Mr. Niccol, recounting consecutive quarters of same-store declines that have pushed shares down 11% from their all-time high, said the company’s efforts to expand its reach by focusing on its mobile app had turned into a problem instead of an advantage. “I also want to see mobile order not be a problem,” he said. “More access to Starbucks should be a good thing.”

More access

And more access is exactly what Starbucks is planning to deliver. While the company is conducting a round of corporate layoffs announced on Monday that will eliminate 1,100 roles, Mr. Niccol said on an earnings call last month that he still saw room to double its store count in the US. That’s growth potential that investors should be excited about, and perhaps explains why they seem to be shrugging away comparable store sales that declined 4% last quarter and falling margins.
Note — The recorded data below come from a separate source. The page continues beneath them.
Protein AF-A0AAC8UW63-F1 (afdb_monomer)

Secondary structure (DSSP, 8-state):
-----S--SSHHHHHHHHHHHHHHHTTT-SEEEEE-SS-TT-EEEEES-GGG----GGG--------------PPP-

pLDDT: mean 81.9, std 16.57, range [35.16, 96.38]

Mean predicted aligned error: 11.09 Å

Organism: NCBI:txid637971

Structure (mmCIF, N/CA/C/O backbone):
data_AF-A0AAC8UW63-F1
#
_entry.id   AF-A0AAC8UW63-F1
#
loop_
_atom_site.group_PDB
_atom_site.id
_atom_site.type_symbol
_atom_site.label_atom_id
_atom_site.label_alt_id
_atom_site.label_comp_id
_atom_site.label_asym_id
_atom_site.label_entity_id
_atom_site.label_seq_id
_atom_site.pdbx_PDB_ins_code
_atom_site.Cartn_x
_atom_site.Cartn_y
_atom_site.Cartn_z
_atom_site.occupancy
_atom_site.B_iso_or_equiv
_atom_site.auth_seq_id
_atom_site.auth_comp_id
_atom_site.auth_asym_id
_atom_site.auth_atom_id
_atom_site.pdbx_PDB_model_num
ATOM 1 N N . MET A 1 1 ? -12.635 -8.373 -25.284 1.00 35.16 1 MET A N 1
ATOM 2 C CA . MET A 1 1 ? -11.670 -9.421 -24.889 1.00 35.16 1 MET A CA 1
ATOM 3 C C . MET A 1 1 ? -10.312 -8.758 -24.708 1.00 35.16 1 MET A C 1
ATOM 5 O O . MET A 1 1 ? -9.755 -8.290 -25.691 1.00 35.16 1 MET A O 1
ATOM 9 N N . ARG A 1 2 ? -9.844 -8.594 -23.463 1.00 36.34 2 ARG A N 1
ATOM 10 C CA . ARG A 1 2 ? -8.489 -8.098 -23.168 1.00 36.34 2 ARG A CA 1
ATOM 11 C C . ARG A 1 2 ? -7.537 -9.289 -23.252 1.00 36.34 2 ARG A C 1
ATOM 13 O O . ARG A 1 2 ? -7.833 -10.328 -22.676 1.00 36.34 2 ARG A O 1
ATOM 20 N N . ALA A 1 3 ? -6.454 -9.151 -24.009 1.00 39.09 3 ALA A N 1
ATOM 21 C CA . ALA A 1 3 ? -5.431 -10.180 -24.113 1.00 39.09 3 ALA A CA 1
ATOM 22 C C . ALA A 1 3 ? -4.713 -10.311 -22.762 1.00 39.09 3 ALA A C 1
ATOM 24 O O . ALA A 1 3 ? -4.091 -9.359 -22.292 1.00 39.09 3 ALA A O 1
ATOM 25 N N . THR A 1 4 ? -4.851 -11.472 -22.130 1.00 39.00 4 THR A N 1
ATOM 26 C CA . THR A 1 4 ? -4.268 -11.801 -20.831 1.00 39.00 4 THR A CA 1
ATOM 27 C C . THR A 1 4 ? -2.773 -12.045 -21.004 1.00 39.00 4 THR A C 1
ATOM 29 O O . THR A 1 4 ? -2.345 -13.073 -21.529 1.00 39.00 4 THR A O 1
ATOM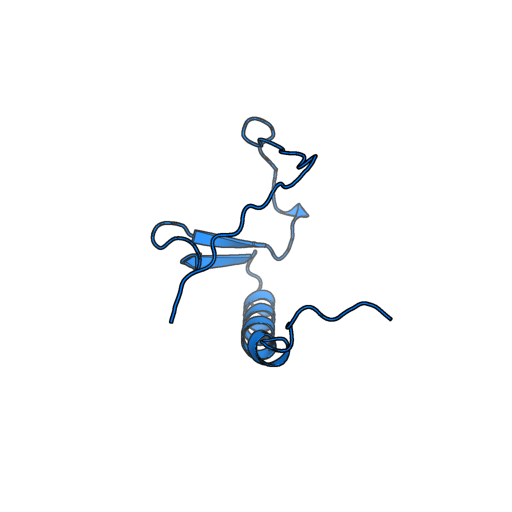 32 N N . SER A 1 5 ? -1.953 -11.087 -20.585 1.00 45.06 5 SER A N 1
ATOM 33 C CA . SER A 1 5 ? -0.506 -11.249 -20.498 1.00 45.06 5 SER A CA 1
ATOM 34 C C . SER A 1 5 ? -0.157 -12.159 -19.316 1.00 45.06 5 SER A C 1
ATOM 36 O O . SER A 1 5 ? 0.092 -11.662 -18.230 1.00 45.06 5 SER A O 1
ATOM 38 N N . GLY A 1 6 ? -0.179 -13.485 -19.493 1.00 44.56 6 GLY A N 1
ATOM 39 C CA . GLY A 1 6 ? 0.512 -14.456 -18.619 1.00 44.56 6 GLY A CA 1
ATOM 40 C C . GLY A 1 6 ? 0.370 -14.284 -17.093 1.00 44.56 6 GLY A C 1
ATOM 41 O O . GLY A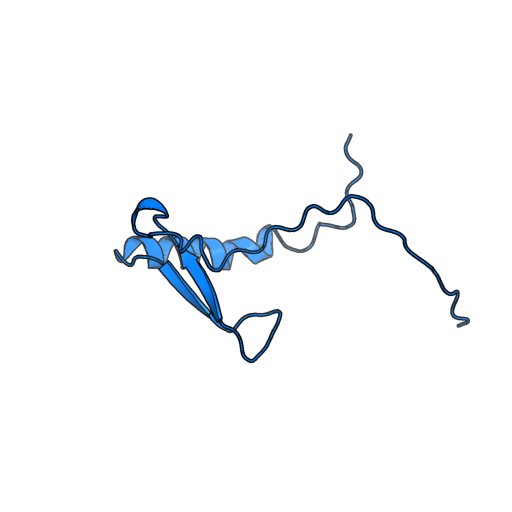 1 6 ? 1.327 -14.551 -16.372 1.00 44.56 6 GLY A O 1
ATOM 42 N N . GLN A 1 7 ? -0.789 -13.832 -16.605 1.00 49.00 7 GLN A N 1
ATOM 43 C CA . GLN A 1 7 ? -0.988 -13.322 -15.241 1.00 49.00 7 GLN A CA 1
ATOM 44 C C . GLN A 1 7 ? -1.742 -14.302 -14.319 1.00 49.00 7 GLN A C 1
ATOM 46 O O . GLN A 1 7 ? -2.433 -13.880 -13.405 1.00 49.00 7 GLN A O 1
ATOM 51 N N . GLU A 1 8 ? -1.645 -15.618 -14.536 1.00 44.44 8 GLU A N 1
ATOM 52 C CA . GLU A 1 8 ? -2.294 -16.604 -13.642 1.00 44.44 8 GLU A CA 1
ATOM 53 C C . GLU A 1 8 ? -1.491 -16.903 -12.367 1.00 44.44 8 GLU A C 1
ATOM 55 O O . GLU A 1 8 ? -1.990 -17.521 -11.426 1.00 44.44 8 GLU A O 1
ATOM 60 N N . ARG A 1 9 ? -0.249 -16.415 -12.269 1.00 47.03 9 ARG A N 1
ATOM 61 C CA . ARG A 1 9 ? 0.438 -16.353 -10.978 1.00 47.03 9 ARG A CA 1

“Despite near-term challenges, we have significant strengths and a clear plan,” he told investors. “We’re on the track to turn the business around. We are where we want to be one quarter in, but much of our work is just beginning.” As Mr. Niccol sees it, rock bottom is firmly in the rearview. He told the WSJ, meanwhile, that he hoped to have the technological problems solved within a year’s time.

Mr. Niccol has been firm and clear in his messaging, but he’s also been smart to manage expectations with a goal that should be easy to beat. Software can practically write itself now with the aid of AI, and it shouldn’t take an entire year to perfect that algorithm that can better prioritize orders and reduce bottlenecks. Making Starbucks feel like Starbucks again should not be much of a lift.